Yet, these three properties only set the frame of subjective probabilities. So, the question of what does ultimately determine them is still unanswered. In this dissertation, we assume that a scenario’s subjective probability is defined by our beliefs. \(\mathcal{B}\) is the set of all beliefs, whereby \(b\) is one possible belief. Importantly, \(A\), which we introduced in Section 2.2.2 and defines how we divide individuals into groups, can also be seen as a belief. So, we say that \(A\) is one of the elements of \(\mathcal{B}\).
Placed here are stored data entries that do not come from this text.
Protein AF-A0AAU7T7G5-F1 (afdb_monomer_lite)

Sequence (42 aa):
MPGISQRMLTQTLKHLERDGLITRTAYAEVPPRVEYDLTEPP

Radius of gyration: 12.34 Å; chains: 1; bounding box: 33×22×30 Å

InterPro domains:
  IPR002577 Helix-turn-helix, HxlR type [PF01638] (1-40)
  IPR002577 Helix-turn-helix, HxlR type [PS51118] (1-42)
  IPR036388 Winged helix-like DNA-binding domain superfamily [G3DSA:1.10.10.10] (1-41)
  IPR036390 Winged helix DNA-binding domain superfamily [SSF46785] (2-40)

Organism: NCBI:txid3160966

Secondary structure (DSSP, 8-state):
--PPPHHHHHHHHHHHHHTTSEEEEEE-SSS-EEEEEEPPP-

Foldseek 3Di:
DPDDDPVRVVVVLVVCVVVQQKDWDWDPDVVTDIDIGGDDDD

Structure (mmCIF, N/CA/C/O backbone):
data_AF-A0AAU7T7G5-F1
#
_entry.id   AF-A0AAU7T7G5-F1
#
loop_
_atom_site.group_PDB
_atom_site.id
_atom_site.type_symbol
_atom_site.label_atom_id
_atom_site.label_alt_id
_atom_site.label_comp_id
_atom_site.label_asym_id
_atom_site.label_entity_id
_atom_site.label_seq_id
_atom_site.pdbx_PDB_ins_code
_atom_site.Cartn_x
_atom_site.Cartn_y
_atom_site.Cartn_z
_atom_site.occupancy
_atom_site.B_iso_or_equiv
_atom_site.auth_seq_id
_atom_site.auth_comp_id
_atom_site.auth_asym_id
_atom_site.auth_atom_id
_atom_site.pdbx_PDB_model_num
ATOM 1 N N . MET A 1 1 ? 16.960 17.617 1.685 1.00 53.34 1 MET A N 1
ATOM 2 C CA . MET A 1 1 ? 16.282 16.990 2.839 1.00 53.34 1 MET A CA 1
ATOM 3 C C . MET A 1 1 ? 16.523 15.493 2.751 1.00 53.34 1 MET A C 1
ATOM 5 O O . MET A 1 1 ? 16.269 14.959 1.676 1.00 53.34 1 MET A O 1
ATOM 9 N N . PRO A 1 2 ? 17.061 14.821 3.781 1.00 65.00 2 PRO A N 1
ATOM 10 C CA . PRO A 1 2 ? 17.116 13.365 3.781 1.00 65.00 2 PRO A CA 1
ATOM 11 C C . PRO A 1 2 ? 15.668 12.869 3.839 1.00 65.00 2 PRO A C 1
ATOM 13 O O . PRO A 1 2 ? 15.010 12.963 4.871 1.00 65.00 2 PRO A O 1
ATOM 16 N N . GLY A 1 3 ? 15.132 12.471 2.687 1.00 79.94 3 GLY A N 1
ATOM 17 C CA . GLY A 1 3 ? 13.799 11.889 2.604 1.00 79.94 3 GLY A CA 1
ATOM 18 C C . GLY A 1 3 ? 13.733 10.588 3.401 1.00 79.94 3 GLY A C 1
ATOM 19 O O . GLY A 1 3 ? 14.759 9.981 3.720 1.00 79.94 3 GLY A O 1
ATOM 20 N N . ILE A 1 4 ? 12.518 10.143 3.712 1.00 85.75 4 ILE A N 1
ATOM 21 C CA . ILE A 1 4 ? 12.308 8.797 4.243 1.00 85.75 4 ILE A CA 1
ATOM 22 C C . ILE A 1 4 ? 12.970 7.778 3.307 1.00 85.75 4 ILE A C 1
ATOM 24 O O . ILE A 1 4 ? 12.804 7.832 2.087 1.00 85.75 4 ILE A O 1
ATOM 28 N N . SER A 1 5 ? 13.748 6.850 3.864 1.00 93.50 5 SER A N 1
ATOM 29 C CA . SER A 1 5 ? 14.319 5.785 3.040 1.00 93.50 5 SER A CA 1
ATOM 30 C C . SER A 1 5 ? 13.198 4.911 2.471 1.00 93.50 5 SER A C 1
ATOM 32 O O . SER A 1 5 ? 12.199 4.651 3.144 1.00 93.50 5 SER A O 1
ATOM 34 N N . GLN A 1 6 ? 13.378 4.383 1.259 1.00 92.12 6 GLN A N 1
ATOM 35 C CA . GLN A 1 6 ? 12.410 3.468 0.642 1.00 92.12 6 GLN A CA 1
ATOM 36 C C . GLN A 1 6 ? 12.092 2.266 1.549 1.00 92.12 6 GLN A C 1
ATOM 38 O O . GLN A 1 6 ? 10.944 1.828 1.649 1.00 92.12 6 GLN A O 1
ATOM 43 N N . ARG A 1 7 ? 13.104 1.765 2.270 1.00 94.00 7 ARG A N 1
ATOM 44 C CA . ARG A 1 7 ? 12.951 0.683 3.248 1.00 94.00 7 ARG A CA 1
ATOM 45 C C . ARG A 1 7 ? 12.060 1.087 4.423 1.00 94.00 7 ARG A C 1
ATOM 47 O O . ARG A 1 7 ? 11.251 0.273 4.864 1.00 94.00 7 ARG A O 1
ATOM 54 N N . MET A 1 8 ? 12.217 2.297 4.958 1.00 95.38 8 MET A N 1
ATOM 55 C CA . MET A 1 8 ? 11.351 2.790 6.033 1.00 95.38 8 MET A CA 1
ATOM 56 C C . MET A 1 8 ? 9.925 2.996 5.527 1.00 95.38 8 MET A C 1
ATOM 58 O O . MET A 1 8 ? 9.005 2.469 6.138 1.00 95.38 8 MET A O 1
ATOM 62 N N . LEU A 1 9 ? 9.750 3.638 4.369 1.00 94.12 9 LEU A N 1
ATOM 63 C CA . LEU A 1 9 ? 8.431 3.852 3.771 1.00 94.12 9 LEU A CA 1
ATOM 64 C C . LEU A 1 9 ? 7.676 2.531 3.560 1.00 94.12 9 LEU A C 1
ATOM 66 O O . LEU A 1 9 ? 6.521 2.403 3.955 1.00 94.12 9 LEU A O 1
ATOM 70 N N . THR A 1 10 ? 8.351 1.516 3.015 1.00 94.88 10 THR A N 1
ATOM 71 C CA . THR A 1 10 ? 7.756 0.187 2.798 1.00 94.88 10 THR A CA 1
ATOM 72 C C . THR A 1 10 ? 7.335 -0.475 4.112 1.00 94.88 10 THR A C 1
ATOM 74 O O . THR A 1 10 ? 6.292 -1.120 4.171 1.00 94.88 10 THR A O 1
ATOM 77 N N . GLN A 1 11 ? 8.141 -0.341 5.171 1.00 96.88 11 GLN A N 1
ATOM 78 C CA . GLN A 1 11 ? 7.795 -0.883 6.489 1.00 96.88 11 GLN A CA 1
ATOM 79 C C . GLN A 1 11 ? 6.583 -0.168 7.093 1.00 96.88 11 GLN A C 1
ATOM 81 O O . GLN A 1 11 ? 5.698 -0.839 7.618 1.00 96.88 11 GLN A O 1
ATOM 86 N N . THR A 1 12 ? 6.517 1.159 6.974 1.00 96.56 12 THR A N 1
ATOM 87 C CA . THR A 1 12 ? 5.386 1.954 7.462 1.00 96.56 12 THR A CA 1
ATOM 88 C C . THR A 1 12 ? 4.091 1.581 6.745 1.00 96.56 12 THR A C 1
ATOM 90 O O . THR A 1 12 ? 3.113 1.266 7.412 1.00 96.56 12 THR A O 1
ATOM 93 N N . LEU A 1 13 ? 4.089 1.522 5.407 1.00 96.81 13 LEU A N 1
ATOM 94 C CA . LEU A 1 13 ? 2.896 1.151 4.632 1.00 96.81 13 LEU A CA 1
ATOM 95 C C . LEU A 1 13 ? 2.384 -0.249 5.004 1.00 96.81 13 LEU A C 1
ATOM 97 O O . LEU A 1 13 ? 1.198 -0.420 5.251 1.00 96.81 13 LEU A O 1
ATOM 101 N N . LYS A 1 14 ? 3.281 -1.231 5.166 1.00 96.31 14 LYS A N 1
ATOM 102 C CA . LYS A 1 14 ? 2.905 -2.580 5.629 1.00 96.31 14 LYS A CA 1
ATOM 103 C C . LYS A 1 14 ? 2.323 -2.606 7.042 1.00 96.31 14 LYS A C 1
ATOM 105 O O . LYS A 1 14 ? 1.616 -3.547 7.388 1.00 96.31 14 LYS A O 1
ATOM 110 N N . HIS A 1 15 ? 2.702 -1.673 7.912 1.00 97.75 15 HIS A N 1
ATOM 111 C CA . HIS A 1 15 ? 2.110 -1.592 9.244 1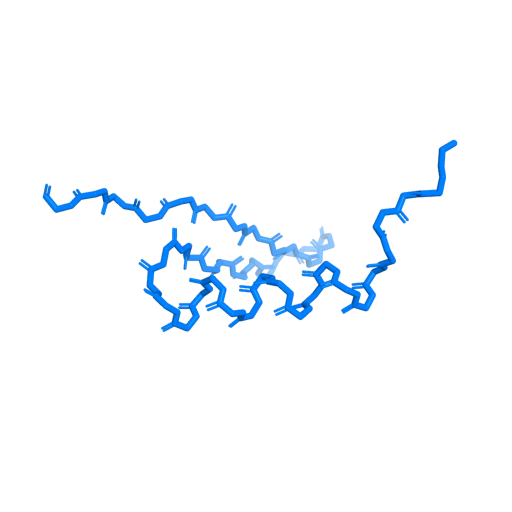.00 97.75 15 HIS A CA 1
ATOM 112 C C . HIS A 1 15 ? 0.709 -0.998 9.173 1.00 97.75 15 HIS A C 1
ATOM 114 O O . HIS A 1 15 ? -0.214 -1.625 9.668 1.00 97.75 15 HIS A O 1
ATOM 120 N N . LEU A 1 16 ? 0.550 0.121 8.466 1.00 96.81 16 LEU A N 1
ATOM 121 C CA . LEU A 1 16 ? -0.744 0.779 8.285 1.00 96.81 16 LEU A CA 1
ATOM 122 C C . LEU A 1 16 ? -1.765 -0.124 7.572 1.00 96.81 16 LEU A C 1
ATOM 124 O O . LEU A 1 16 ? -2.933 -0.127 7.940 1.00 96.81 16 LEU A O 1
ATOM 128 N N . GLU A 1 17 ? -1.328 -0.917 6.588 1.00 96.38 17 GLU A N 1
ATOM 129 C CA . GLU A 1 17 ? -2.181 -1.898 5.899 1.00 96.38 17 GLU A CA 1
ATOM 130 C C . GLU A 1 17 ? -2.643 -3.005 6.859 1.00 96.38 17 GLU A C 1
ATOM 132 O O . GLU A 1 17 ? -3.8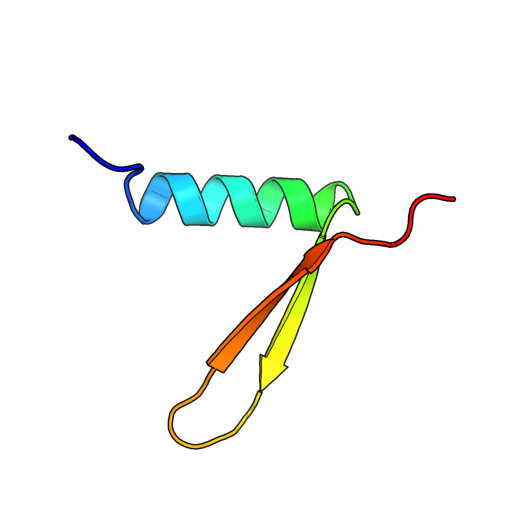19 -3.355 6.887 1.00 96.38 17 GLU A O 1
ATOM 137 N N . ARG A 1 18 ? -1.736 -3.525 7.702 1.00 96.44 18 ARG A N 1
ATOM 138 C CA . ARG A 1 18 ? -2.072 -4.539 8.721 1.00 96.44 18 ARG A CA 1
ATOM 139 C C . ARG A 1 18 ? -3.003 -4.007 9.803 1.00 96.44 18 ARG A C 1
ATOM 141 O O . ARG A 1 18 ? -3.841 -4.760 10.287 1.00 96.44 18 ARG A O 1
ATOM 148 N N . ASP A 1 19 ? -2.846 -2.742 10.169 1.00 96.62 19 ASP A N 1
ATOM 149 C CA . ASP A 1 19 ? -3.682 -2.079 11.168 1.00 96.62 19 ASP A CA 1
ATOM 150 C C . ASP A 1 19 ? -5.055 -1.684 10.588 1.00 96.62 19 ASP A C 1
ATOM 152 O O . ASP A 1 19 ? -5.910 -1.190 11.318 1.00 96.62 19 ASP A O 1
ATOM 156 N N . GLY A 1 20 ? -5.281 -1.913 9.287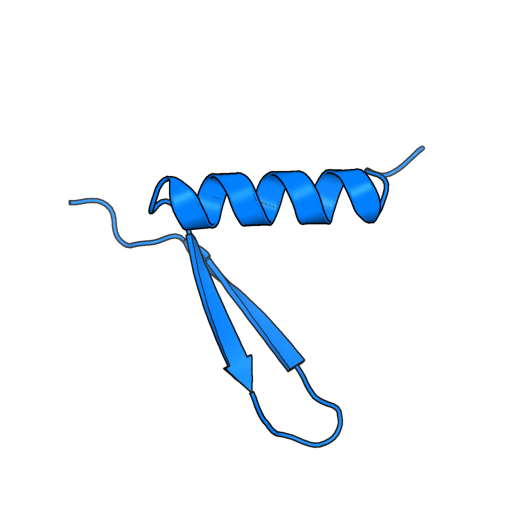 1.00 95.25 20 GLY A N 1
ATOM 157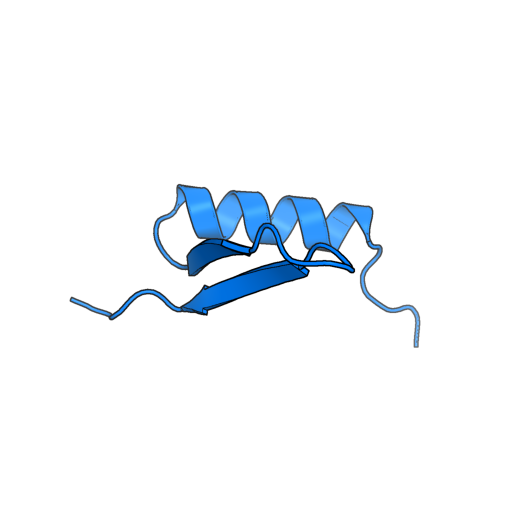 C CA . GLY A 1 20 ? -6.542 -1.621 8.614 1.00 95.25 20 GLY A CA 1
ATOM 158 C C . GLY A 1 20 ? -6.790 -0.129 8.412 1.00 95.25 20 GLY A C 1
ATOM 159 O O . GLY A 1 20 ? -7.943 0.273 8.370 1.00 95.25 20 GLY A O 1
ATOM 160 N N . LEU A 1 21 ? -5.728 0.681 8.326 1.00 96.19 21 LEU A N 1
ATOM 161 C CA . LEU A 1 21 ? -5.801 2.133 8.105 1.00 96.19 21 LEU A CA 1
ATOM 162 C C . LEU A 1 21 ? -5.649 2.521 6.630 1.00 96.19 21 LEU A C 1
ATOM 164 O O . LEU A 1 21 ? -6.016 3.628 6.232 1.00 96.19 21 LEU A O 1
ATOM 168 N N . ILE A 1 22 ? -5.054 1.637 5.826 1.00 96.75 22 ILE A N 1
ATOM 169 C CA . ILE A 1 22 ? -4.920 1.815 4.381 1.00 96.75 22 ILE A CA 1
ATOM 170 C C . ILE A 1 22 ? -5.249 0.523 3.638 1.00 96.75 22 ILE A C 1
ATOM 172 O O . ILE A 1 22 ? -4.973 -0.573 4.125 1.00 96.75 22 ILE A O 1
ATOM 176 N N . THR A 1 23 ? -5.775 0.656 2.427 1.00 96.69 23 THR A N 1
ATOM 177 C CA . THR A 1 23 ? -5.913 -0.433 1.457 1.00 96.69 23 THR A CA 1
ATOM 178 C C . THR A 1 23 ? -4.814 -0.361 0.413 1.00 96.69 23 THR A C 1
ATOM 180 O O . THR A 1 23 ? -4.390 0.726 0.027 1.00 96.69 23 THR A O 1
ATOM 183 N N . ARG A 1 24 ? -4.376 -1.522 -0.080 1.00 96.75 24 ARG A N 1
ATOM 184 C CA . ARG A 1 24 ? -3.397 -1.638 -1.163 1.00 96.75 24 ARG A CA 1
ATOM 185 C C . ARG A 1 24 ? -4.042 -2.260 -2.397 1.00 96.75 24 ARG A C 1
ATOM 187 O O . ARG A 1 24 ? -4.458 -3.417 -2.357 1.00 96.75 24 ARG A O 1
ATOM 194 N N . THR A 1 25 ? -4.003 -1.548 -3.518 1.00 97.12 25 THR A N 1
ATOM 195 C CA . THR A 1 25 ? -4.523 -2.030 -4.805 1.00 97.12 25 THR A CA 1
ATOM 196 C C . THR A 1 25 ? -3.379 -2.216 -5.792 1.00 97.12 25 THR A C 1
ATOM 198 O O . THR A 1 25 ? -2.584 -1.307 -6.023 1.00 97.12 25 THR A O 1
ATOM 201 N N . ALA A 1 26 ? -3.259 -3.415 -6.369 1.00 96.75 26 ALA A N 1
ATOM 202 C CA . ALA A 1 26 ? -2.266 -3.716 -7.396 1.00 96.75 26 ALA A CA 1
ATOM 203 C C . ALA A 1 26 ? -2.937 -3.791 -8.771 1.00 96.75 26 ALA A C 1
ATOM 205 O O . ALA A 1 26 ? -3.846 -4.593 -8.975 1.00 96.75 26 ALA A O 1
ATOM 206 N N . TYR A 1 27 ? -2.448 -2.993 -9.716 1.00 97.62 27 TYR A N 1
ATOM 207 C CA . TYR A 1 27 ? -2.932 -2.954 -11.089 1.00 97.62 27 TYR A CA 1
ATOM 208 C C . TYR A 1 27 ? -1.948 -3.684 -12.001 1.00 97.62 27 TYR A C 1
ATOM 210 O O . TYR A 1 27 ? -0.778 -3.307 -12.117 1.00 97.62 27 TYR A O 1
ATOM 218 N N . ALA A 1 28 ? -2.432 -4.733 -12.663 1.00 96.06 28 ALA A N 1
ATOM 219 C CA . ALA A 1 28 ? -1.671 -5.527 -13.627 1.00 96.06 28 ALA A CA 1
ATOM 220 C C . ALA A 1 28 ? -1.638 -4.864 -15.021 1.00 96.06 28 ALA A C 1
ATOM 222 O O . ALA A 1 28 ? -1.913 -5.507 -16.031 1.00 96.06 28 ALA A O 1
ATOM 223 N N . GLU A 1 29 ? -1.344 -3.565 -15.069 1.00 96.31 29 GLU A N 1
ATOM 224 C CA . GLU A 1 29 ? -1.147 -2.806 -16.309 1.00 96.31 29 GLU A CA 1
ATOM 225 C C . GLU A 1 29 ? 0.343 -2.750 -16.691 1.00 96.31 29 GLU A C 1
ATOM 227 O O . GLU A 1 29 ? 1.206 -3.222 -15.948 1.00 96.31 29 GLU A O 1
ATOM 232 N N . VAL A 1 30 ? 0.664 -2.213 -17.870 1.00 95.62 30 VAL A N 1
ATOM 233 C CA . VAL A 1 30 ? 2.053 -1.991 -18.297 1.00 95.62 30 VAL A CA 1
ATOM 234 C C . VAL A 1 30 ? 2.287 -0.482 -18.395 1.00 95.62 30 VAL A C 1
ATOM 236 O O . VAL A 1 30 ? 1.703 0.144 -19.280 1.00 95.62 30 VAL A O 1
ATOM 239 N N . PRO A 1 31 ? 3.144 0.111 -17.540 1.00 93.38 31 PRO A N 1
ATOM 240 C CA . PRO A 1 31 ? 3.926 -0.512 -16.460 1.00 93.38 31 PRO A CA 1
ATOM 241 C C . PRO A 1 31 ? 3.074 -0.897 -15.232 1.00 93.38 31 PRO A C 1
ATOM 243 O O . PRO A 1 31 ? 2.086 -0.224 -14.954 1.00 93.38 31 PRO A O 1
ATOM 246 N N . PRO A 1 32 ? 3.465 -1.927 -14.454 1.00 96.06 32 PRO A N 1
ATOM 247 C CA . PRO A 1 32 ? 2.703 -2.341 -13.279 1.00 96.06 32 PRO A CA 1
ATOM 248 C C . PRO A 1 32 ? 2.700 -1.244 -12.214 1.00 96.06 32 PRO A C 1
ATOM 250 O O . PRO A 1 32 ? 3.737 -0.634 -11.931 1.00 96.06 32 PRO A O 1
ATOM 253 N N . ARG A 1 33 ? 1.542 -1.036 -11.584 1.00 96.38 33 ARG A N 1
ATOM 254 C CA . ARG A 1 33 ? 1.325 0.030 -10.601 1.00 96.38 33 ARG A CA 1
ATOM 255 C C . ARG A 1 33 ? 0.692 -0.510 -9.328 1.00 96.38 33 ARG A C 1
ATOM 257 O O . ARG A 1 33 ? -0.084 -1.462 -9.343 1.00 96.38 33 ARG A O 1
ATOM 264 N N . VAL A 1 34 ? 1.0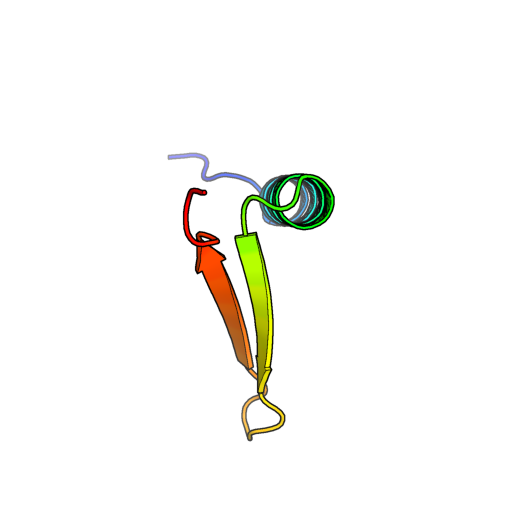37 0.112 -8.208 1.00 96.50 34 VAL A N 1
ATOM 265 C CA . VAL A 1 34 ? 0.427 -0.147 -6.905 1.00 96.50 34 VAL A CA 1
ATOM 266 C C . VAL A 1 34 ? 0.001 1.189 -6.324 1.00 96.50 34 VAL A C 1
ATOM 268 O O . VAL A 1 34 ? 0.804 2.121 -6.300 1.00 96.50 34 VAL A O 1
ATOM 271 N N . GLU A 1 35 ? -1.231 1.257 -5.845 1.00 96.69 35 GLU A N 1
ATOM 272 C CA . GLU A 1 35 ? -1.777 2.411 -5.136 1.00 96.69 35 GLU A CA 1
ATOM 273 C C . GLU A 1 35 ? -2.112 2.032 -3.694 1.00 96.69 35 GLU A C 1
ATOM 275 O O . GLU A 1 35 ? -2.350 0.861 -3.376 1.00 96.69 35 GLU A O 1
ATOM 280 N N . TYR A 1 36 ? -2.064 3.039 -2.826 1.00 96.50 36 TYR A N 1
ATOM 281 C CA . TYR A 1 36 ? -2.446 2.939 -1.427 1.00 96.50 36 TYR A CA 1
ATOM 282 C C . TYR A 1 36 ? -3.434 4.057 -1.124 1.00 96.50 36 TYR A C 1
ATOM 284 O O . TYR A 1 36 ? -3.139 5.217 -1.413 1.00 96.50 36 TYR A O 1
ATOM 292 N N . ASP A 1 37 ? -4.539 3.709 -0.481 1.00 96.88 37 ASP A N 1
ATOM 293 C CA . ASP A 1 37 ? -5.624 4.629 -0.144 1.00 96.88 37 ASP A CA 1
ATOM 294 C C . ASP A 1 37 ? -5.972 4.497 1.336 1.00 96.88 37 ASP A C 1
ATOM 296 O O . ASP A 1 37 ? -5.801 3.427 1.917 1.00 96.88 37 ASP A O 1
ATOM 300 N N . LEU A 1 38 ? -6.443 5.578 1.960 1.00 96.50 38 LEU A N 1
ATOM 301 C CA . LEU A 1 38 ? -6.961 5.517 3.329 1.00 96.50 38 LEU A CA 1
ATOM 302 C C . LEU A 1 38 ? -8.241 4.679 3.350 1.00 96.50 38 LEU A C 1
ATOM 304 O O . LEU A 1 38 ? -9.102 4.834 2.486 1.00 96.50 38 LEU A O 1
ATOM 308 N N . THR A 1 39 ? -8.382 3.820 4.354 1.00 94.75 39 THR A N 1
ATOM 309 C CA . THR A 1 39 ? -9.654 3.139 4.612 1.00 94.75 39 THR A CA 1
ATOM 310 C C . THR A 1 39 ? -10.701 4.144 5.071 1.00 94.75 39 THR A C 1
ATOM 312 O O . THR A 1 39 ? -10.374 5.119 5.756 1.00 94.75 39 THR A O 1
ATOM 315 N N . GLU A 1 40 ? -11.969 3.895 4.745 1.00 82.56 40 GLU A N 1
ATOM 316 C CA . GLU A 1 40 ? -13.058 4.694 5.301 1.00 82.56 40 GLU A CA 1
ATOM 317 C C . GLU A 1 40 ? -13.078 4.544 6.833 1.00 82.56 40 GLU A C 1
ATOM 319 O O . GLU A 1 40 ? -12.989 3.419 7.340 1.00 82.56 40 GLU A O 1
ATOM 324 N N . PRO A 1 41 ? -13.136 5.654 7.590 1.00 65.56 41 PRO A N 1
ATOM 325 C CA . PRO A 1 41 ? -13.397 5.578 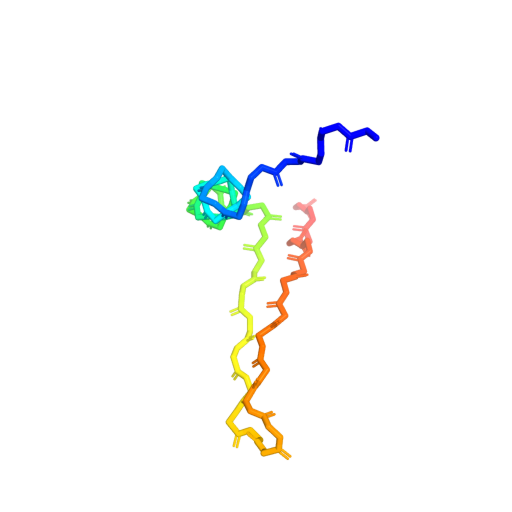9.017 1.00 65.56 41 PRO A CA 1
ATOM 326 C C . PRO A 1 41 ? -14.794 4.971 9.259 1.00 65.56 41 PRO A C 1
ATOM 328 O O . PRO A 1 41 ? -15.668 5.117 8.403 1.00 65.56 41 PRO A O 1
ATOM 331 N N . PRO A 1 42 ? -14.990 4.281 10.396 1.00 63.06 42 PRO A N 1
ATOM 332 C CA . PRO A 1 42 ? -16.245 3.608 10.727 1.00 63.06 42 PRO A CA 1
ATOM 333 C C . PRO A 1 42 ? -17.440 4.559 10.856 1.00 63.06 42 PRO A C 1
ATOM 335 O O . PRO A 1 42 ? -17.233 5.743 11.216 1.00 63.06 42 PRO A O 1
#

pLDDT: mean 91.77, std 10.51, range [53.34, 97.75]

Next, \(\mathcal{B}\) is the power set of \(\mathcal{B}\) with the restriction that all elements of \(\mathcal{B}\) have to include \(A\). \(\mathfrak{b}\) is a possible element of \(\mathcal{B}\).

$$b\in \mathcal{B}$$
$$\mathcal{B}={2}^{\mathcal{B}};\mathfrak{b}\in \mathcal{B}$$
$$\forall \mathfrak{b}\in \mathcal{B}:\exists A\in \mathfrak{b}$$

Now, thanks to this setup, there has to be an element in \(\mathcal{B}\) that involves all beliefs that a decision-maker holds. Since that could be any element in \(\mathcal{B}\), the decision-maker’s beliefs are simply denoted by \(\mathfrak{b}\). Finally, we need a set of all functions from \(\mathcal{B}\) to \(\mathcal{P}\), denoted by \(\mathcal{Q}\), where \({\mathfrak{q}}_{\mathfrak{i}}\) is a possible element of \(\mathcal{Q}\). The expected utility of an alternative \({f}_{i}\) whose outcome underlies uncertainty is therefore given by:

$$\sum _{\mathfrak{i}=1}^{n}{\mathfrak{q}}_{\mathfrak{i}}(\mathfrak{b})u\left({f}_{i}\left({s}_{\mathfrak{i}}\right)\right)$$

In order to define whether there is taste-based discrimination in a decision that involves multiple providers and uncertainty, we first have to partition a decision-maker’s beliefs \(\mathfrak{b}\) into three categories. The first category contains all beliefs that are group unspecific. We denote this subset of beliefs as \({\beta }_{\theta }\). The second category includes all beliefs that are group specific except for belief \(A\). We denote this subset of beliefs as \({\beta }_{\mu }\). The third category only includes belief \(A\). We denote this subset of beliefs as \({\beta }_{\pi }\). Using this partitioning, we attain the following subjective expected utility of an alternative \({f}_{i}\) whose provider belongs to \({\mathcal{M}}_{a}\) and whose outcome is uncertain. Note that due to \({\beta }_{\mu }\) the probability \({\mathfrak{p}}_{\mathfrak{i}}\) now considers beliefs that are group specific and in so doing also beliefs about \({\mathcal{M}}_{a}\).Footnote 24 Since the subset \({\beta }_{\pi }\) always exclusively contains the element \(A\), we will directly use \(A\) in the formulation. Finally, it is important to notice that \({\mathfrak{p}}_{\mathfrak{i}}\) is still the same for all alternatives \({f}_{i}\) in a choice set \(F\). So, this shall not be confused with the idea that a chosen alternative \({f}_{i}\) affects \({\mathfrak{p}}_{\mathfrak{i}}\) of which we said it is not possible.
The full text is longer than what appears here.